Source data
——————
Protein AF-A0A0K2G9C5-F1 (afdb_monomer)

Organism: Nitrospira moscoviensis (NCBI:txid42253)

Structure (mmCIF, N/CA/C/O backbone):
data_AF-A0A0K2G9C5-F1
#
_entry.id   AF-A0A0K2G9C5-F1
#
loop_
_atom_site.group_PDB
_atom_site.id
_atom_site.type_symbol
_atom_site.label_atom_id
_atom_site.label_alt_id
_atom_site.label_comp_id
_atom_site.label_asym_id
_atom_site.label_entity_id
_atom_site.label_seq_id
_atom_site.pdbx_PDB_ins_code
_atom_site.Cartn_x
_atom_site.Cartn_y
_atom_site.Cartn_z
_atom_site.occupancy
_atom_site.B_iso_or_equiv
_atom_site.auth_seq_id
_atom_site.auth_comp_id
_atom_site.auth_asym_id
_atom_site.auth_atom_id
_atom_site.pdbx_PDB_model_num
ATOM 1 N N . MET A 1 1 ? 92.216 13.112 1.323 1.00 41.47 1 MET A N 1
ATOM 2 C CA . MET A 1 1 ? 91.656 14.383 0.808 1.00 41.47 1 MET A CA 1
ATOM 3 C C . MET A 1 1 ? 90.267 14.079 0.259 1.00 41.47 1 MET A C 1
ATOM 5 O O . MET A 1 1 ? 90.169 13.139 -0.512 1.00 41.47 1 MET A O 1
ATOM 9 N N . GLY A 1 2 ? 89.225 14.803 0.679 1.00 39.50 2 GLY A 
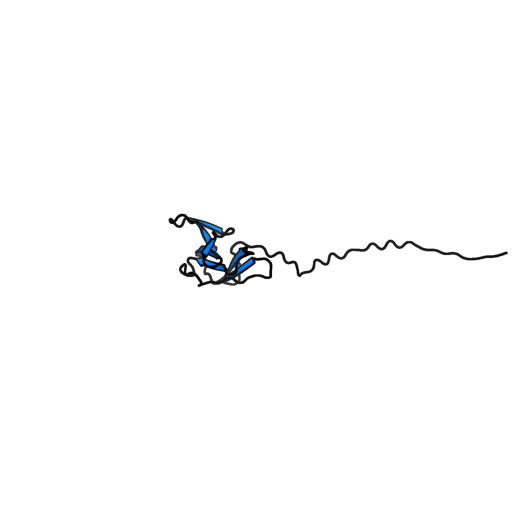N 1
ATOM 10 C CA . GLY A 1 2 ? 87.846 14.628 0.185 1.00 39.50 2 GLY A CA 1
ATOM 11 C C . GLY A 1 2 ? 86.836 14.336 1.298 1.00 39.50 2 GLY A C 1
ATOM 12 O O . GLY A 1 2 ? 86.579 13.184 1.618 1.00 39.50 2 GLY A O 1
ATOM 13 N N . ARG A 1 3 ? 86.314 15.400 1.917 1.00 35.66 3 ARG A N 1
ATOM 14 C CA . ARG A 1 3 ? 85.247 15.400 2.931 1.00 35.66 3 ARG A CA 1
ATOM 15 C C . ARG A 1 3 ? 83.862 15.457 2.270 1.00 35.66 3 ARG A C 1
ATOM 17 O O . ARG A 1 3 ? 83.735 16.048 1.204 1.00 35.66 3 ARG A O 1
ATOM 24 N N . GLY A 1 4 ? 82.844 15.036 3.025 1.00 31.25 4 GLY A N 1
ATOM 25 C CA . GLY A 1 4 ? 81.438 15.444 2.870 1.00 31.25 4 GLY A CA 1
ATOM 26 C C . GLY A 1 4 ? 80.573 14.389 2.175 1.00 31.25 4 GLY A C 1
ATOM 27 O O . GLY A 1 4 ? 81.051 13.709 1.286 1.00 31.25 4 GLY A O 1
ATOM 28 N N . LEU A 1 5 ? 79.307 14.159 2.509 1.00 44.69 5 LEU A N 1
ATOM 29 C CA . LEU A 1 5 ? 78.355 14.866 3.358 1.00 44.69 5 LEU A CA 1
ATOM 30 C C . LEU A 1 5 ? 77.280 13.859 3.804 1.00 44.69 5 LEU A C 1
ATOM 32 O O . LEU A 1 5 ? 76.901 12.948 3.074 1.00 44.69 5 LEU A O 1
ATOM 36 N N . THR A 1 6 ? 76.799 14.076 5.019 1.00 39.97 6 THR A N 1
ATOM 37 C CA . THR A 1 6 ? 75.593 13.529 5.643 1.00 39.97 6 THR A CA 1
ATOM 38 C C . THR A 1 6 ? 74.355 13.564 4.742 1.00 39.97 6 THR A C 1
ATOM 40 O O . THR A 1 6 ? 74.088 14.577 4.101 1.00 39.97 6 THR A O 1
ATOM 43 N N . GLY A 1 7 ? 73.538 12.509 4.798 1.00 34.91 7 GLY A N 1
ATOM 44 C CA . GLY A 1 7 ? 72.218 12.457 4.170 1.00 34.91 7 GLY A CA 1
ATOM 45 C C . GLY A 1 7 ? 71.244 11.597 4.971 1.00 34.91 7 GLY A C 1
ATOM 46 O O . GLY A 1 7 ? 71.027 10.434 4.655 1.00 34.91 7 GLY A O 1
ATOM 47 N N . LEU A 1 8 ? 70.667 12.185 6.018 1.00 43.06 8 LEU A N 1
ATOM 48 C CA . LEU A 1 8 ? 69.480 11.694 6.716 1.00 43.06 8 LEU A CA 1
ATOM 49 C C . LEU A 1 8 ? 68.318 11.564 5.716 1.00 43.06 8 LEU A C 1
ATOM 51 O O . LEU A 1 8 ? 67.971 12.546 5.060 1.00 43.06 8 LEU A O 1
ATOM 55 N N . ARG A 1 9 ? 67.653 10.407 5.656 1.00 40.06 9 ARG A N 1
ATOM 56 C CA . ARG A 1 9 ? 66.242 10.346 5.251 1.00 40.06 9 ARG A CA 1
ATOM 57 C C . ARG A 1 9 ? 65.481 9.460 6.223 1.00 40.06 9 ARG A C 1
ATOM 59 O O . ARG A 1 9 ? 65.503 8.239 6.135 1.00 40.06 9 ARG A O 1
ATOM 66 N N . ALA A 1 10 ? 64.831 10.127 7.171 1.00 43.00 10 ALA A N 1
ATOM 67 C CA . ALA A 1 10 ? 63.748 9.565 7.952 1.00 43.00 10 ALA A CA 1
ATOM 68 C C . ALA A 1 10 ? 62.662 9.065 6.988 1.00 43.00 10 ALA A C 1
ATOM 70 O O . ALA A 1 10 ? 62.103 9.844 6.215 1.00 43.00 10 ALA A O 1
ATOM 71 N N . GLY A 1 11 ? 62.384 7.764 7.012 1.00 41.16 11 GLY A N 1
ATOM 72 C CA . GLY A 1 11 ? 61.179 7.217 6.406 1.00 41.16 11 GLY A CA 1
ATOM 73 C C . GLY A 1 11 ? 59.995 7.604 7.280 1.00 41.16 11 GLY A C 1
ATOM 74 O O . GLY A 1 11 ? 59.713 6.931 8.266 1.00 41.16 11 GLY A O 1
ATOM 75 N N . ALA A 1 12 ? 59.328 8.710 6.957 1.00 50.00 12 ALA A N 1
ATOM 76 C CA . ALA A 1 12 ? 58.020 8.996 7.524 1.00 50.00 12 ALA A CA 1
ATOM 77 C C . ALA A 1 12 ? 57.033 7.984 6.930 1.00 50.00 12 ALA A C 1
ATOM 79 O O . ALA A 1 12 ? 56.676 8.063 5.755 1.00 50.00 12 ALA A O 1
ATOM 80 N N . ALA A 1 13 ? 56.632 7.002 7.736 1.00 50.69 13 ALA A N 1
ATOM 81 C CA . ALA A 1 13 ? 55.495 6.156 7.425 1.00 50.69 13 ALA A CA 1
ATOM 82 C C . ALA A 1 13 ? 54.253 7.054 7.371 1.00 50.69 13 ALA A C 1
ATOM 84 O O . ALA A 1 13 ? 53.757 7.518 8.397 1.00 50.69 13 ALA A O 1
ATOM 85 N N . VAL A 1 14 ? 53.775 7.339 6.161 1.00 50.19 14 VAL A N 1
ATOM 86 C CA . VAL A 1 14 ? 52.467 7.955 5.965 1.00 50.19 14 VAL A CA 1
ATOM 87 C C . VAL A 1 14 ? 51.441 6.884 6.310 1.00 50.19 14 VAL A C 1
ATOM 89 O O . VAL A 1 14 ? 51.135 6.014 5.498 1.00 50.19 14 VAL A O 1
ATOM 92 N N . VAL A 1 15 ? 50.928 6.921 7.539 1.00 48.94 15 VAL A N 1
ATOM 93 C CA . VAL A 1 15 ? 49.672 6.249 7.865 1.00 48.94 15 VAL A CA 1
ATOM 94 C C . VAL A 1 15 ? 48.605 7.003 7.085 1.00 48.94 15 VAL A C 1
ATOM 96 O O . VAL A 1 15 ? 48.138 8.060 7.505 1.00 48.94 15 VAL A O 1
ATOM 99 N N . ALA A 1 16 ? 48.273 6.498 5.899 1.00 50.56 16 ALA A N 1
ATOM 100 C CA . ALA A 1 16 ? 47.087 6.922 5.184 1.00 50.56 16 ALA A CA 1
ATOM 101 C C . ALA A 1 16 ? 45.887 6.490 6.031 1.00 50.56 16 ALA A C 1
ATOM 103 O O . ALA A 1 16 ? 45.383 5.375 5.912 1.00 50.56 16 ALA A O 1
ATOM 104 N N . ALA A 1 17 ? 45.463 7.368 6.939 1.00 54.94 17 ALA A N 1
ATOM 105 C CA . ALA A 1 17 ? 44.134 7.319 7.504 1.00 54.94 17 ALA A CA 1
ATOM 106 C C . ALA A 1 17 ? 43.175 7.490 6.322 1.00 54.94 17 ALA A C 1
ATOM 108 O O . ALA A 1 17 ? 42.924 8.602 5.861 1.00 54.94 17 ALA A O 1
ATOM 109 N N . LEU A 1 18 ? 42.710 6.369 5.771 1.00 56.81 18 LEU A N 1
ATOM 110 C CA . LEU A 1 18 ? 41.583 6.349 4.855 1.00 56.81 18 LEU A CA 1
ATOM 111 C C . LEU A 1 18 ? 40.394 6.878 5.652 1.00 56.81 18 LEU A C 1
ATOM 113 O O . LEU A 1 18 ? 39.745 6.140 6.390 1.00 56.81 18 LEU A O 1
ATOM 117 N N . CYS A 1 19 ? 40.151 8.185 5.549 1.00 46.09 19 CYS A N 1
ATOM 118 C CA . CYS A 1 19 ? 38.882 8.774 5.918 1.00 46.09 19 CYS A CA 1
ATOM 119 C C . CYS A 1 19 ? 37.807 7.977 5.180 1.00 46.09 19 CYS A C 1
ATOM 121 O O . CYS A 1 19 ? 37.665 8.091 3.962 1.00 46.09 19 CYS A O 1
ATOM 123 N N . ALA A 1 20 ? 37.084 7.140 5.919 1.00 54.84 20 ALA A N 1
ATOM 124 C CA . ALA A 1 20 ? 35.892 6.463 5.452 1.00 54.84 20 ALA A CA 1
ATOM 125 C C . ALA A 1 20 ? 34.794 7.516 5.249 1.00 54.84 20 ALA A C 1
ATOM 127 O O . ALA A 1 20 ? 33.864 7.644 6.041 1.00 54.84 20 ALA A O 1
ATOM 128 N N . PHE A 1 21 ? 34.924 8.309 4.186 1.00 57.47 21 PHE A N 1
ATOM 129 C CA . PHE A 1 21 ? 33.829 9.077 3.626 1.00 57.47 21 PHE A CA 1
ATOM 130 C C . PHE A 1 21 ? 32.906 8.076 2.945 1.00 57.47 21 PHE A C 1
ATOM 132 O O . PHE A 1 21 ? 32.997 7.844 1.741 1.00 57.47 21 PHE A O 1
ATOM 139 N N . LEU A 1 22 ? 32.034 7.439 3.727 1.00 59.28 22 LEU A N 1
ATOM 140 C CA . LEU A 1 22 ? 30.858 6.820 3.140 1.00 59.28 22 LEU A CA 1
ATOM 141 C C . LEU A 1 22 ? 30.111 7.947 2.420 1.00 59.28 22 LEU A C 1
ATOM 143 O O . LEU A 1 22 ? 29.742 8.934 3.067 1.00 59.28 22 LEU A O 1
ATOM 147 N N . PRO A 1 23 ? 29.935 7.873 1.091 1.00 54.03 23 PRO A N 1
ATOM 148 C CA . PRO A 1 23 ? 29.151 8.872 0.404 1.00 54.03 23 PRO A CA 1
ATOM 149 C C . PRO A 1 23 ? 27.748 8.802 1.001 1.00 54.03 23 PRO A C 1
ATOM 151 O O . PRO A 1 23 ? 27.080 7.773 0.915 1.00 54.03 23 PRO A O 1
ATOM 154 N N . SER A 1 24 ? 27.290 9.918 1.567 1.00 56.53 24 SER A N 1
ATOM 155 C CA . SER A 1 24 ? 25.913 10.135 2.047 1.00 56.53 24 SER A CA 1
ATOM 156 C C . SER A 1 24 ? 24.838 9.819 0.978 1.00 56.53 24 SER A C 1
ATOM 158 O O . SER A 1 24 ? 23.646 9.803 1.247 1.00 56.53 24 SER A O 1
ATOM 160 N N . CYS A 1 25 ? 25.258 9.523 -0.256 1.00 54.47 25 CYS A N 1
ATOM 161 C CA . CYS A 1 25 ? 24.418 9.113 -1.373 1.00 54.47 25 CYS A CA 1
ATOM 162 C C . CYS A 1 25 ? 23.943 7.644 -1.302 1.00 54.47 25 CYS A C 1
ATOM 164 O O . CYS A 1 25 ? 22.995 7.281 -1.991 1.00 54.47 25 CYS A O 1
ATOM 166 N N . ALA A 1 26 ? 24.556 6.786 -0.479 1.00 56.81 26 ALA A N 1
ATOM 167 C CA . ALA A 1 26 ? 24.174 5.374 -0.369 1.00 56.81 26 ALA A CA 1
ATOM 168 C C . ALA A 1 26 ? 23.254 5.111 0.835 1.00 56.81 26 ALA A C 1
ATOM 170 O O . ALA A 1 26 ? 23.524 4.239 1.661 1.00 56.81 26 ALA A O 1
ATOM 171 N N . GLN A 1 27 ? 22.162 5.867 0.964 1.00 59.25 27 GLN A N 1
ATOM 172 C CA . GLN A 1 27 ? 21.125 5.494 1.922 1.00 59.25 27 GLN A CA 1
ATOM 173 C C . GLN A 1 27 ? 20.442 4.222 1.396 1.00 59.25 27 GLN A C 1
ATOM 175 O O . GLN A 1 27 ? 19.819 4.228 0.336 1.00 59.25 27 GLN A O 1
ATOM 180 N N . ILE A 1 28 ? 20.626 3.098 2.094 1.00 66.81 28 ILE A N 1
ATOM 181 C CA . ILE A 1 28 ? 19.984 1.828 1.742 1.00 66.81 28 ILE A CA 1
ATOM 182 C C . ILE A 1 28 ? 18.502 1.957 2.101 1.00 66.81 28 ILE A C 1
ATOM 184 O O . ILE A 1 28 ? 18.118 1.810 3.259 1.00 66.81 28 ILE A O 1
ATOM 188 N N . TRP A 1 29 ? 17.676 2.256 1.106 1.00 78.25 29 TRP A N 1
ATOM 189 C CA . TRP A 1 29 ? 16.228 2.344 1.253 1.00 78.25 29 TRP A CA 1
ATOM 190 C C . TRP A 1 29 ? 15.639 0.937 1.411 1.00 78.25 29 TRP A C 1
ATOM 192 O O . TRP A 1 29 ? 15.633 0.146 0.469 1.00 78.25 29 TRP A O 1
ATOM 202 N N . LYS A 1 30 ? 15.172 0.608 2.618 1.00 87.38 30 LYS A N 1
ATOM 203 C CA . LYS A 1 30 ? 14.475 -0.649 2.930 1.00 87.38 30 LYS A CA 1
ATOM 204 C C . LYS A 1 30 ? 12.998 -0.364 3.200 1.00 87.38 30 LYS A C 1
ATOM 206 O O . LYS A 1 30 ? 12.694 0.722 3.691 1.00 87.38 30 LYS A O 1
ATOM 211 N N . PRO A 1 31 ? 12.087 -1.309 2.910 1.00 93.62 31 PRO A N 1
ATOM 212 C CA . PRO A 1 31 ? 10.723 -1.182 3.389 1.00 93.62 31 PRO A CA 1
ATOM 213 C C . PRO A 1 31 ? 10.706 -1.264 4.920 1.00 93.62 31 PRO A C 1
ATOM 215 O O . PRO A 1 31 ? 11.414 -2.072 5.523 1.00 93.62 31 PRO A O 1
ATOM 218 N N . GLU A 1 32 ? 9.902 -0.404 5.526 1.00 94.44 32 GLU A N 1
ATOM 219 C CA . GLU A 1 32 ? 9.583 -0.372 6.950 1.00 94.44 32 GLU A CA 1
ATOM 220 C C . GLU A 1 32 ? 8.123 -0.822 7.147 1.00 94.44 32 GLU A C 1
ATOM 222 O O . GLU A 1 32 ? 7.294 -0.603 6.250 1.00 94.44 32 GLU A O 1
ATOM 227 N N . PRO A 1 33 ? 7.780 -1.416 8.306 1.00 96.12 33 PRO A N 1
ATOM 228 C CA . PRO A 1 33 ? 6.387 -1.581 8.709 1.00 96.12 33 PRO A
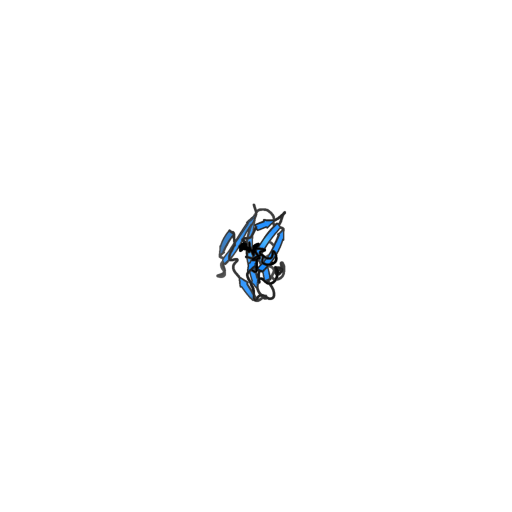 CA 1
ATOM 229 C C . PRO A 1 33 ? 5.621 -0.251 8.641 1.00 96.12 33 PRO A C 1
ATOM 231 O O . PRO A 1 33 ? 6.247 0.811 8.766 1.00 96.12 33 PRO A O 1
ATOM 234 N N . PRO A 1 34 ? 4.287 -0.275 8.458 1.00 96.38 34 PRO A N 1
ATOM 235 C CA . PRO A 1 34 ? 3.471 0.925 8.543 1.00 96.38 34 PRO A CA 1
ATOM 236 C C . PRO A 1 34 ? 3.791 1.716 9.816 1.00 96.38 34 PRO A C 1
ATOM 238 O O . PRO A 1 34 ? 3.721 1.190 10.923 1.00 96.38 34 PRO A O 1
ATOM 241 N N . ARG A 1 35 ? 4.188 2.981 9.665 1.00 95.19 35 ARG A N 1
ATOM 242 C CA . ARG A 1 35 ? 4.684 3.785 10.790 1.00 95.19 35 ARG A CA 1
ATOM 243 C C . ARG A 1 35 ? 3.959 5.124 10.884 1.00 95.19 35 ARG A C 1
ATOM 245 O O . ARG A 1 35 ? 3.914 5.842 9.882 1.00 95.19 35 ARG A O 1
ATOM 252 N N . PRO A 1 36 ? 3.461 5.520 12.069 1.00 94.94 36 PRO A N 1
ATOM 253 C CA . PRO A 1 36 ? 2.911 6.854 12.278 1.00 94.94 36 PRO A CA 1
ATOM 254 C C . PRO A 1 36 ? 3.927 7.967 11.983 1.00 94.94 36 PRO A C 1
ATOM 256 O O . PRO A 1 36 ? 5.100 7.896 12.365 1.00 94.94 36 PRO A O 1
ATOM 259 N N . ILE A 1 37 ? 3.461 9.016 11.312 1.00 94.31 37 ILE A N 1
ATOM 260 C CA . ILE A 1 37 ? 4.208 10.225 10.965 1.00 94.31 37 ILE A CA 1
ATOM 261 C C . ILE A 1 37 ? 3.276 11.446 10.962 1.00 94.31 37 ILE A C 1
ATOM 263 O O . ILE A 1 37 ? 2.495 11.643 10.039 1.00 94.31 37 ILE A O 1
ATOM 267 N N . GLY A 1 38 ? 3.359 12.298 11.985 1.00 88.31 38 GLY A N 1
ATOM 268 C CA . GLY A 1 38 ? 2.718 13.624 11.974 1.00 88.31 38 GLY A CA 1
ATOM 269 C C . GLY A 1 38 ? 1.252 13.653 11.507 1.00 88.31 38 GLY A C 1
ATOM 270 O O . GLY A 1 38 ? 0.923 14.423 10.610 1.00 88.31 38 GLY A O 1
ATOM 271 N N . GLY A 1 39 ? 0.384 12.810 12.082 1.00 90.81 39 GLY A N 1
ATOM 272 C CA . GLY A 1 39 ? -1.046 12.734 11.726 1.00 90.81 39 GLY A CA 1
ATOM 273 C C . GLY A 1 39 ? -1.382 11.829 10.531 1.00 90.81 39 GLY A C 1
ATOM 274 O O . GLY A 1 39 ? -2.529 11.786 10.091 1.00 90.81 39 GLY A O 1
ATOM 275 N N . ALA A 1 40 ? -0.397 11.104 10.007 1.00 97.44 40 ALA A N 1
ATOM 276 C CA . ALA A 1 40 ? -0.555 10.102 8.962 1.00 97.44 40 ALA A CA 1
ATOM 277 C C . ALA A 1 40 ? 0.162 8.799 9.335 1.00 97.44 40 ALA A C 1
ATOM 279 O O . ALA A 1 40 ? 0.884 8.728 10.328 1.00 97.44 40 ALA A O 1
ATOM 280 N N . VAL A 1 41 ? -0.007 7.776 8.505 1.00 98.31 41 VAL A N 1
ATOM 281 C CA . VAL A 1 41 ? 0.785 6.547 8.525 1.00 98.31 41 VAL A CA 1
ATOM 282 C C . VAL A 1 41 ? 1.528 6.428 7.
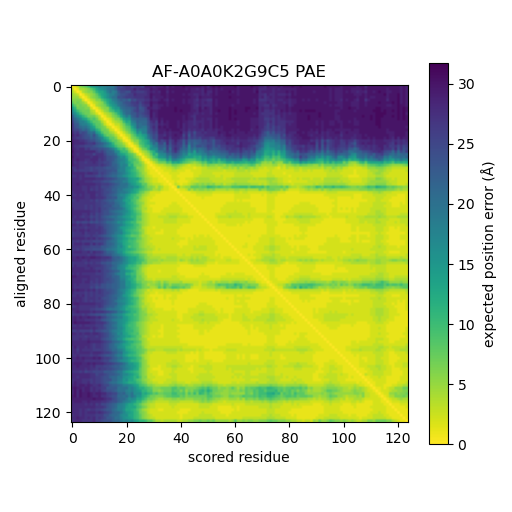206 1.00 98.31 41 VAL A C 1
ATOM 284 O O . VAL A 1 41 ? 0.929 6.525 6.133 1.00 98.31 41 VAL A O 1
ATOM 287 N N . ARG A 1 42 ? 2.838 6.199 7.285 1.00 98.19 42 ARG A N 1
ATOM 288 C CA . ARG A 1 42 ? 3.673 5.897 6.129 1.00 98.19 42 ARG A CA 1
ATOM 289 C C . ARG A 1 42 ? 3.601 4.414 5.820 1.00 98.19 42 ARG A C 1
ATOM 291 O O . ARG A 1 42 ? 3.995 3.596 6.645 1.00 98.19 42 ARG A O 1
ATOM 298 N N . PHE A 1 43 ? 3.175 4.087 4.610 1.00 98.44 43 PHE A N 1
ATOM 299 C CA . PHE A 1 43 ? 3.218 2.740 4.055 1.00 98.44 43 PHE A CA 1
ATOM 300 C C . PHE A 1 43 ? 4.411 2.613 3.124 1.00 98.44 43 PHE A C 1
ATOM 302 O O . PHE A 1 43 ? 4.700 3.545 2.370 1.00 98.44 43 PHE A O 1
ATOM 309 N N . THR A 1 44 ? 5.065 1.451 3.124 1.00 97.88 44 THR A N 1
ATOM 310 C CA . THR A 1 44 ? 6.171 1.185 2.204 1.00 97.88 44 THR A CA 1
——————
→ **WORK TO COMPLETE**: Your output is the lines from the top of the entries through the line containing "ATOM 11 C C", exactly as they stand. No pictures belong in it.

→ **ANSWER SPACE**:
Protein AF-A0A0K2G9C5-F1 (afdb_monomer)

Organism: Nitrospira moscoviensis (NCBI:txid42253)

Structure (mmCIF, N/CA/C/O backbone):
data_AF-A0A0K2G9C5-F1
#
_entry.id   AF-A0A0K2G9C5-F1
#
loop_
_atom_site.group_PDB
_atom_site.id
_atom_site.type_symbol
_atom_site.label_atom_id
_atom_site.label_alt_id
_atom_site.label_comp_id
_atom_site.label_asym_id
_atom_site.label_entity_id
_atom_site.label_seq_id
_atom_site.pdbx_PDB_ins_code
_atom_site.Cartn_x
_atom_site.Cartn_y
_atom_site.Cartn_z
_atom_site.occupancy
_atom_site.B_iso_or_equiv
_atom_site.auth_seq_id
_atom_site.auth_comp_id
_atom_site.auth_asym_id
_atom_site.auth_atom_id
_atom_site.pdbx_PDB_model_num
ATOM 1 N N . MET A 1 1 ? 92.216 13.112 1.323 1.00 41.47 1 MET A N 1
ATOM 2 C CA . MET A 1 1 ? 91.656 14.383 0.808 1.00 41.47 1 MET A CA 1
ATOM 3 C C . MET A 1 1 ? 90.267 14.079 0.259 1.00 41.47 1 MET A C 1
ATOM 5 O O . MET A 1 1 ? 90.169 13.139 -0.512 1.00 41.47 1 MET A O 1
ATOM 9 N N . GLY A 1 2 ? 89.225 14.803 0.679 1.00 39.50 2 GLY A 
N 1
ATOM 10 C CA . GLY A 1 2 ? 87.846 14.628 0.185 1.00 39.50 2 GLY A CA 1
ATOM 11 C C . GLY A 1 2 ? 86.836 14.336 1.298 1.00 39.50 2 GLY A C 1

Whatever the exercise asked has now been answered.